## Task instructions:
Where the line with "ATOM 18 C C" appears below, start writing out lines exactly, and finish with the line with "ATOM 61 C C", which is included; write out nothing else.

## Collected data entries:
——————————

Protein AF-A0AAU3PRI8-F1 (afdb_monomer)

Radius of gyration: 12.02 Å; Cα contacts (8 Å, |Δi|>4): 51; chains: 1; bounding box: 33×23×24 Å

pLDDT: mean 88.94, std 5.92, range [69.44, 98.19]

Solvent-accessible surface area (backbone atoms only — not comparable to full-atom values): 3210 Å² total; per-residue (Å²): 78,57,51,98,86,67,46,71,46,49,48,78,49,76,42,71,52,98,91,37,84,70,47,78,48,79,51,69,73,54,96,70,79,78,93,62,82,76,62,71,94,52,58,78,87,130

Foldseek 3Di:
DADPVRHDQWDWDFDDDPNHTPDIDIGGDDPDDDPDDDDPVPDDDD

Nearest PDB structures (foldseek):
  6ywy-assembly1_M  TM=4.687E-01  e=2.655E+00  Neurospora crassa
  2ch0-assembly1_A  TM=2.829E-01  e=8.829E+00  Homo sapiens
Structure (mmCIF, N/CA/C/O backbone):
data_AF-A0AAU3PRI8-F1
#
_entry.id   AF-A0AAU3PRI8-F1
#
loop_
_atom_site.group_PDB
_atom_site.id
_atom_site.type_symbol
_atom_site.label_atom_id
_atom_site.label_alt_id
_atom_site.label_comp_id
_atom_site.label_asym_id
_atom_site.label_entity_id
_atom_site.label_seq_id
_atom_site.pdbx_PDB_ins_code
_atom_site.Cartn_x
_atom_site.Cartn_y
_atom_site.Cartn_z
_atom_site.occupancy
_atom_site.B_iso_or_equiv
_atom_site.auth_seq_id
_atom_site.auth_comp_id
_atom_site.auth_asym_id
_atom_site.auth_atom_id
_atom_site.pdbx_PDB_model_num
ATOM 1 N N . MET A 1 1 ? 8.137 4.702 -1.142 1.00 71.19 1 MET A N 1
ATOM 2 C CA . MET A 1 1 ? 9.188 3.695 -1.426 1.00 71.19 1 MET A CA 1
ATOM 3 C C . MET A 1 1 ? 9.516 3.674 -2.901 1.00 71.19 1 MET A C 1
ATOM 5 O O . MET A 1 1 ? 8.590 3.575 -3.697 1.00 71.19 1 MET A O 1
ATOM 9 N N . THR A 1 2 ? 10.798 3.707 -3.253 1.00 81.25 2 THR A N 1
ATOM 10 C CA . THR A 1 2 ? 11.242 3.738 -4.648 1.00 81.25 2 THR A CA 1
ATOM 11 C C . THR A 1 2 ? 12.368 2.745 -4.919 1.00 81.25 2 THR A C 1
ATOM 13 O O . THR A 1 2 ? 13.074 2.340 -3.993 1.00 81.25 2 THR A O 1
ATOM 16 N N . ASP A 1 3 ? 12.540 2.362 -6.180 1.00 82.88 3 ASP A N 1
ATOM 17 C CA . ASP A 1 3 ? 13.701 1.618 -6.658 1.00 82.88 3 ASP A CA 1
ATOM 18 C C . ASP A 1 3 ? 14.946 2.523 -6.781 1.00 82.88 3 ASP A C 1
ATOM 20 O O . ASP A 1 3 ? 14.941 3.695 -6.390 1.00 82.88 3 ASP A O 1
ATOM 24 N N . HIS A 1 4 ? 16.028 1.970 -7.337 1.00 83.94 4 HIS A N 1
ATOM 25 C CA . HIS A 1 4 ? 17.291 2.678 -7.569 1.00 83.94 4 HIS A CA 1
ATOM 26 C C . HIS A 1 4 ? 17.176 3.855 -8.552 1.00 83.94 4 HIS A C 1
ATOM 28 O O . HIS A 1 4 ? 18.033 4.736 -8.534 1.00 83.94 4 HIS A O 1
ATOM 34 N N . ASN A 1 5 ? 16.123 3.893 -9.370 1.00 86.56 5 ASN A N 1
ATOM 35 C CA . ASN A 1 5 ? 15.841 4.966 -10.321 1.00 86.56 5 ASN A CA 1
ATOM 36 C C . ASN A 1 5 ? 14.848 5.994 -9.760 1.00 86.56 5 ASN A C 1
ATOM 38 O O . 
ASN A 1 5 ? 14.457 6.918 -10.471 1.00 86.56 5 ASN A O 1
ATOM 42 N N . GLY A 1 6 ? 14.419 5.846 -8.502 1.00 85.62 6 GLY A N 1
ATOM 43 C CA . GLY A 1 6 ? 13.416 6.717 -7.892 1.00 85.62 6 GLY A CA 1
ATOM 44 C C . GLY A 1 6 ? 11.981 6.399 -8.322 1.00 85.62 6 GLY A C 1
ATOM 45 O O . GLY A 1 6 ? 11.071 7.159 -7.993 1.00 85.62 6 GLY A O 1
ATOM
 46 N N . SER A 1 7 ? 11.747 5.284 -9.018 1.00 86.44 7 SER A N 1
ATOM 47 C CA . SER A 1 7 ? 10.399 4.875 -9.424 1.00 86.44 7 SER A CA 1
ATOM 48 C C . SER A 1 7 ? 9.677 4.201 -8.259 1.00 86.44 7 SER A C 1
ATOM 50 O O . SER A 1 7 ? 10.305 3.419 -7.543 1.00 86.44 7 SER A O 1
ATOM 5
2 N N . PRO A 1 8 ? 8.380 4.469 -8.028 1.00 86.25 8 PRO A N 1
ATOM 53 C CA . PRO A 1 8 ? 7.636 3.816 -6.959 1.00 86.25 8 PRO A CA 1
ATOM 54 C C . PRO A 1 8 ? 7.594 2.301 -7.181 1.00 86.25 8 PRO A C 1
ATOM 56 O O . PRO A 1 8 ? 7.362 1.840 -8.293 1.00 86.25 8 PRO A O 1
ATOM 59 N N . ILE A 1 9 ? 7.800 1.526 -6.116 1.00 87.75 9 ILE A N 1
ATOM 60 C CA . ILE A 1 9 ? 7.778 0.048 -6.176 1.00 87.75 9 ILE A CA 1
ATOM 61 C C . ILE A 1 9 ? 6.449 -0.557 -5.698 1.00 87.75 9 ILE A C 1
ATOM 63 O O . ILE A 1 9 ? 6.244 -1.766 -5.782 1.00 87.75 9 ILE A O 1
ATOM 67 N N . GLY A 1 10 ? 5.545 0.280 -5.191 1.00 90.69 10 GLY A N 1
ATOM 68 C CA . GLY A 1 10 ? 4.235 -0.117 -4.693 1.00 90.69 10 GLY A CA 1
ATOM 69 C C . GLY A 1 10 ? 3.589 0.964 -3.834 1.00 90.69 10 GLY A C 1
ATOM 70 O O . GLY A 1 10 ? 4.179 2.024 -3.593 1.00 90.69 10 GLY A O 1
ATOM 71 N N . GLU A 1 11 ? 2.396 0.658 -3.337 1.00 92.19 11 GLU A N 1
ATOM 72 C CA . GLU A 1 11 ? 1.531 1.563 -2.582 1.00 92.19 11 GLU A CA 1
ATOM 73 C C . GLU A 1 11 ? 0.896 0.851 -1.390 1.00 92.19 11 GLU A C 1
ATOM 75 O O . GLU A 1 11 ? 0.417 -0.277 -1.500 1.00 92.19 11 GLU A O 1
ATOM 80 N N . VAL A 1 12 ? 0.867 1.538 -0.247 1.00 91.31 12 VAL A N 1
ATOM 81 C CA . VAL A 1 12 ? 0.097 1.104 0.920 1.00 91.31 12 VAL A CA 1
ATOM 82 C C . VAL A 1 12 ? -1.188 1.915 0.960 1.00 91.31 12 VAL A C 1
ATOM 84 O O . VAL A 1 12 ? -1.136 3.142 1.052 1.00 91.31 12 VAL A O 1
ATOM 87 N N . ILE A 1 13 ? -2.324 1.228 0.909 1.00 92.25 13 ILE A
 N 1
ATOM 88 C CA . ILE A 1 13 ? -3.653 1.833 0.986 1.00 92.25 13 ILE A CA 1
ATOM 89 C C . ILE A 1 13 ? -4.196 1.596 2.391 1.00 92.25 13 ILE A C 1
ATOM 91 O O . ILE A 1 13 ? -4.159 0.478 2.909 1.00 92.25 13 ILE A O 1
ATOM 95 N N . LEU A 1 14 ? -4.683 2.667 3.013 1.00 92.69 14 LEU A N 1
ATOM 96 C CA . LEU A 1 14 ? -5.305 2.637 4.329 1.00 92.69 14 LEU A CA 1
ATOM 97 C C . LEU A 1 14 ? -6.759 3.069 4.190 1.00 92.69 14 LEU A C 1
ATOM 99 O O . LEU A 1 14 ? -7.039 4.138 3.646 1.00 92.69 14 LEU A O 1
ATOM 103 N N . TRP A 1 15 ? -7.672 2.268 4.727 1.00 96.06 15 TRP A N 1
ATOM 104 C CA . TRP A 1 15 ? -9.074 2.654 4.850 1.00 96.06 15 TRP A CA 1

——————————

## Solution to this exercise:
ATOM 18 C C . ASP A 1 3 ? 14.946 2.523 -6.781 1.00 82.88 3 ASP A C 1
ATOM 20 O O . ASP A 1 3 ? 14.941 3.695 -6.390 1.00 82.88 3 ASP A O 1
ATOM 24 N N . HIS A 1 4 ? 16.028 1.970 -7.337 1.00 83.94 4 HIS A N 1
ATOM 25 C CA . HIS A 1 4 ? 17.291 2.678 -7.569 1.00 83.94 4 HIS A CA 1
ATOM 26 C C . HIS A 1 4 ? 17.176 3.855 -8.552 1.00 83.94 4 HIS A C 1
ATOM 28 O O . HIS A 1 4 ? 18.033 4.736 -8.534 1.00 83.94 4 HIS A O 1
ATOM 34 N N . ASN A 1 5 ? 16.123 3.893 -9.370 1.00 86.56 5 ASN A N 1
ATOM 35 C CA . ASN A 1 5 ? 15.841 4.966 -10.321 1.00 86.56 5 ASN A CA 1
ATOM 36 C C . ASN A 1 5 ? 14.848 5.994 -9.760 1.00 86.56 5 ASN A C 1
ATOM 38 O O . 
ASN A 1 5 ? 14.457 6.918 -10.471 1.00 86.56 5 ASN A O 1
ATOM 42 N N . GLY A 1 6 ? 14.419 5.846 -8.502 1.00 85.62 6 GLY A N 1
ATOM 43 C CA . GLY A 1 6 ? 13.416 6.717 -7.892 1.00 85.62 6 GLY A CA 1
ATOM 44 C C . GLY A 1 6 ? 11.981 6.399 -8.322 1.00 85.62 6 GLY A C 1
ATOM 45 O O . GLY A 1 6 ? 11.071 7.159 -7.993 1.00 85.62 6 GLY A O 1
ATOM
 46 N N . SER A 1 7 ? 11.747 5.284 -9.018 1.00 86.44 7 SER A N 1
ATOM 47 C CA . SER A 1 7 ? 10.399 4.875 -9.424 1.00 86.44 7 SER A CA 1
ATOM 48 C C . SER A 1 7 ? 9.677 4.201 -8.259 1.00 86.44 7 SER A C 1
ATOM 50 O O . SER A 1 7 ? 10.305 3.419 -7.543 1.00 86.44 7 SER A O 1
ATOM 5
2 N N . PRO A 1 8 ? 8.380 4.469 -8.028 1.00 86.25 8 PRO A N 1
ATOM 53 C CA . PRO A 1 8 ? 7.636 3.816 -6.959 1.00 86.25 8 PRO A CA 1
ATOM 54 C C . PRO A 1 8 ? 7.594 2.301 -7.181 1.00 86.25 8 PRO A C 1
ATOM 56 O O . PRO A 1 8 ? 7.362 1.840 -8.293 1.00 86.25 8 PRO A O 1
ATOM 59 N N . ILE A 1 9 ? 7.800 1.526 -6.116 1.00 87.75 9 ILE A N 1
ATOM 60 C CA . ILE A 1 9 ? 7.778 0.048 -6.176 1.00 87.75 9 ILE A CA 1
ATOM 61 C C . ILE A 1 9 ? 6.449 -0.557 -5.698 1.00 87.75 9 ILE A C 1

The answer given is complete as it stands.